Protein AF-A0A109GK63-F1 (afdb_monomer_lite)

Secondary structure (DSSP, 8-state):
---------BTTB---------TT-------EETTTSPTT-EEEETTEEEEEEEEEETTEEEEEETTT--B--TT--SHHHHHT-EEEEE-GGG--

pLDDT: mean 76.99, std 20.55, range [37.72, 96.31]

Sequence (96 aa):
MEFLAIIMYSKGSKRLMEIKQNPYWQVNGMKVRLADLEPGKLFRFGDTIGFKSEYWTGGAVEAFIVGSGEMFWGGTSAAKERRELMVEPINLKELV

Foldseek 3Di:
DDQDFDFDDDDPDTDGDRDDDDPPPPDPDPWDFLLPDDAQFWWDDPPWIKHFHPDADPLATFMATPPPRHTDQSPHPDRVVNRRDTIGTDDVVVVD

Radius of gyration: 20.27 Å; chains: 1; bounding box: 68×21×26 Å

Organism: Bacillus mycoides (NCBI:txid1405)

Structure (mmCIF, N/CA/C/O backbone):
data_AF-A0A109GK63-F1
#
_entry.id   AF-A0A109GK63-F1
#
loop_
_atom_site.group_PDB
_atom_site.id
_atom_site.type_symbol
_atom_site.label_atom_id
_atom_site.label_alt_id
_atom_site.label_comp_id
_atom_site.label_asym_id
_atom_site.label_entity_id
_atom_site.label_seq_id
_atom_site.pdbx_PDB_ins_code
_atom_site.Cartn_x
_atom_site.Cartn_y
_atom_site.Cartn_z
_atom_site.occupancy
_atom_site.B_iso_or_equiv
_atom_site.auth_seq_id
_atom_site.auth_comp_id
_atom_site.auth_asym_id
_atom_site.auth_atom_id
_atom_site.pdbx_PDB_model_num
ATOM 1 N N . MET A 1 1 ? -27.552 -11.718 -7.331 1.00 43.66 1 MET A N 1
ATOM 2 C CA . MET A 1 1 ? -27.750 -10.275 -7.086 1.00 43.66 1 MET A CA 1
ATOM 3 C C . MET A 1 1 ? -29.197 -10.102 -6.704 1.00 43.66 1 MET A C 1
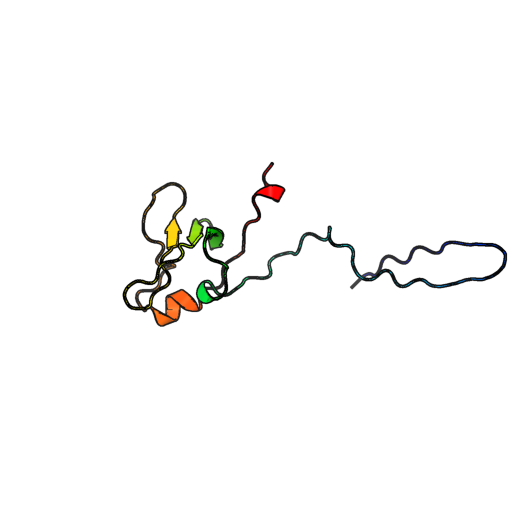
ATOM 5 O O . MET A 1 1 ? -30.052 -10.280 -7.561 1.00 43.66 1 MET A O 1
ATOM 9 N N . GLU A 1 2 ? -29.469 -9.867 -5.428 1.00 37.72 2 GLU A N 1
ATOM 10 C CA . GLU A 1 2 ? -30.834 -9.631 -4.966 1.00 37.72 2 GLU A CA 1
ATOM 11 C C . GLU A 1 2 ? -31.035 -8.129 -4.800 1.00 37.72 2 GLU A C 1
ATOM 13 O O . GLU A 1 2 ? -30.266 -7.455 -4.115 1.00 37.72 2 GLU A O 1
ATOM 18 N N . PHE A 1 3 ? -32.033 -7.598 -5.496 1.00 48.66 3 PHE A N 1
ATOM 19 C CA . PHE A 1 3 ? -32.448 -6.210 -5.372 1.00 48.66 3 PHE A CA 1
ATOM 20 C C . PHE A 1 3 ? -33.590 -6.161 -4.364 1.00 48.66 3 PHE A C 1
ATOM 22 O O . PHE A 1 3 ? -34.591 -6.860 -4.527 1.00 48.66 3 PHE A O 1
ATOM 29 N N . LEU A 1 4 ? -33.463 -5.331 -3.331 1.00 41.56 4 LEU A N 1
ATOM 30 C CA . LEU A 1 4 ? -34.565 -5.093 -2.407 1.00 41.56 4 LEU A CA 1
ATOM 31 C C . LEU A 1 4 ? -35.510 -4.055 -3.031 1.00 41.56 4 LEU A C 1
ATOM 33 O O . LEU A 1 4 ? -35.210 -2.862 -3.046 1.00 41.56 4 LEU A O 1
ATOM 37 N N . ALA A 1 5 ? -36.640 -4.503 -3.579 1.00 49.38 5 ALA A N 1
ATOM 38 C CA . ALA A 1 5 ? -37.677 -3.616 -4.100 1.00 49.38 5 ALA A CA 1
ATOM 39 C C . ALA A 1 5 ? -38.721 -3.330 -3.009 1.00 49.38 5 ALA A C 1
ATOM 41 O O . ALA A 1 5 ? -39.426 -4.238 -2.571 1.00 49.38 5 ALA A O 1
ATOM 42 N N . ILE A 1 6 ? -38.853 -2.071 -2.582 1.00 50.59 6 ILE A N 1
ATOM 43 C CA . ILE A 1 6 ? -39.942 -1.644 -1.690 1.00 50.59 6 ILE A CA 1
ATOM 44 C C . ILE A 1 6 ? -41.050 -1.030 -2.554 1.00 50.59 6 ILE A C 1
ATOM 46 O O . ILE A 1 6 ? -40.836 -0.024 -3.229 1.00 50.59 6 ILE A O 1
ATOM 50 N N . ILE A 1 7 ? -42.244 -1.630 -2.545 1.00 51.47 7 ILE A N 1
ATOM 51 C CA . ILE A 1 7 ? -43.421 -1.097 -3.244 1.00 51.47 7 ILE A CA 1
ATOM 52 C C . ILE A 1 7 ? -44.156 -0.148 -2.295 1.00 51.47 7 ILE A C 1
ATOM 54 O O . ILE A 1 7 ? -44.787 -0.592 -1.339 1.00 51.47 7 ILE A O 1
ATOM 58 N N . MET A 1 8 ? -44.117 1.155 -2.572 1.00 47.91 8 MET A N 1
ATOM 59 C CA . MET A 1 8 ? -44.982 2.128 -1.901 1.00 47.91 8 MET A CA 1
ATOM 60 C C . MET A 1 8 ? -46.228 2.424 -2.741 1.00 47.91 8 MET A C 1
ATOM 62 O O . MET A 1 8 ? -46.140 2.654 -3.946 1.00 47.91 8 MET A O 1
ATOM 66 N N . TYR A 1 9 ? -47.393 2.457 -2.092 1.00 44.75 9 TYR A N 1
ATOM 67 C CA . TYR A 1 9 ? -48.668 2.814 -2.714 1.00 44.75 9 TYR A CA 1
ATOM 68 C C . TYR A 1 9 ? -49.046 4.255 -2.364 1.00 44.75 9 TYR A C 1
ATOM 70 O O . TYR A 1 9 ? -49.166 4.601 -1.192 1.00 44.75 9 TYR A O 1
ATOM 78 N N . SER A 1 10 ? -49.287 5.086 -3.379 1.00 47.06 10 SER A N 1
ATOM 79 C CA . SER A 1 10 ? -49.912 6.402 -3.218 1.00 47.06 10 SER A CA 1
ATOM 80 C C . SER A 1 10 ? -51.019 6.574 -4.256 1.00 47.06 10 SER A C 1
ATOM 82 O O . SER A 1 10 ? -50.824 6.242 -5.426 1.00 47.06 10 SER A O 1
ATOM 84 N N . LYS A 1 11 ? -52.195 7.016 -3.778 1.00 55.91 11 LYS A N 1
ATOM 85 C CA . LYS A 1 11
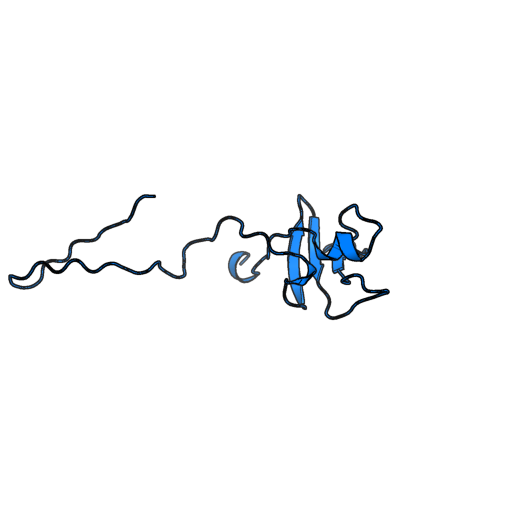 ? -53.473 7.230 -4.489 1.00 55.91 11 LYS A CA 1
ATOM 86 C C . LYS A 1 11 ? -53.466 6.838 -5.978 1.00 55.91 11 LYS A C 1
ATOM 88 O O . LYS A 1 11 ? -53.356 7.681 -6.861 1.00 55.91 11 LYS A O 1
ATOM 93 N N . GLY A 1 12 ? -53.640 5.540 -6.232 1.00 57.97 12 GLY A N 1
ATOM 94 C CA . GLY A 1 12 ? -54.029 5.006 -7.541 1.00 57.97 12 GLY A CA 1
ATOM 95 C C . GLY A 1 12 ? -52.933 4.872 -8.602 1.00 57.97 12 GLY A C 1
ATOM 96 O O . GLY A 1 12 ? -53.252 4.417 -9.695 1.00 57.97 12 GLY A O 1
ATOM 97 N N . SER A 1 13 ? -51.665 5.194 -8.318 1.00 48.25 13 SER A N 1
ATOM 98 C CA . SER A 1 13 ? -50.577 5.014 -9.291 1.00 48.25 13 SER A CA 1
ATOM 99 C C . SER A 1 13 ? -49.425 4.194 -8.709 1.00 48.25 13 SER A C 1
──────────
:: Exercise directions ::
In the records above, find the line with "ATOM 80 C C" and the line with "ATOM 93 N N". Write out exactly those lines and every one between, with no pictures and no other lines.

:: Response area ::
ATOM 80 C C . SER A 1 10 ? -51.019 6.574 -4.256 1.00 47.06 10 SER A C 1
ATOM 82 O O . SER A 1 10 ? -50.824 6.242 -5.426 1.00 47.06 10 SER A O 1
ATOM 84 N N . LYS A 1 11 ? -52.195 7.016 -3.778 1.00 55.91 11 LYS A N 1
ATOM 85 C CA . LYS A 1 11
 ? -53.473 7.230 -4.489 1.00 55.91 11 LYS A CA 1
ATOM 86 C C . LYS A 1 11 ? -53.466 6.838 -5.978 1.00 55.91 11 LYS A C 1
ATOM 88 O O . LYS A 1 11 ? -53.356 7.681 -6.861 1.00 55.91 11 LYS A O 1
ATOM 93 N N . GLY A 1 12 ? -53.640 5.540 -6.232 1.00 57.97 12 GLY A N 1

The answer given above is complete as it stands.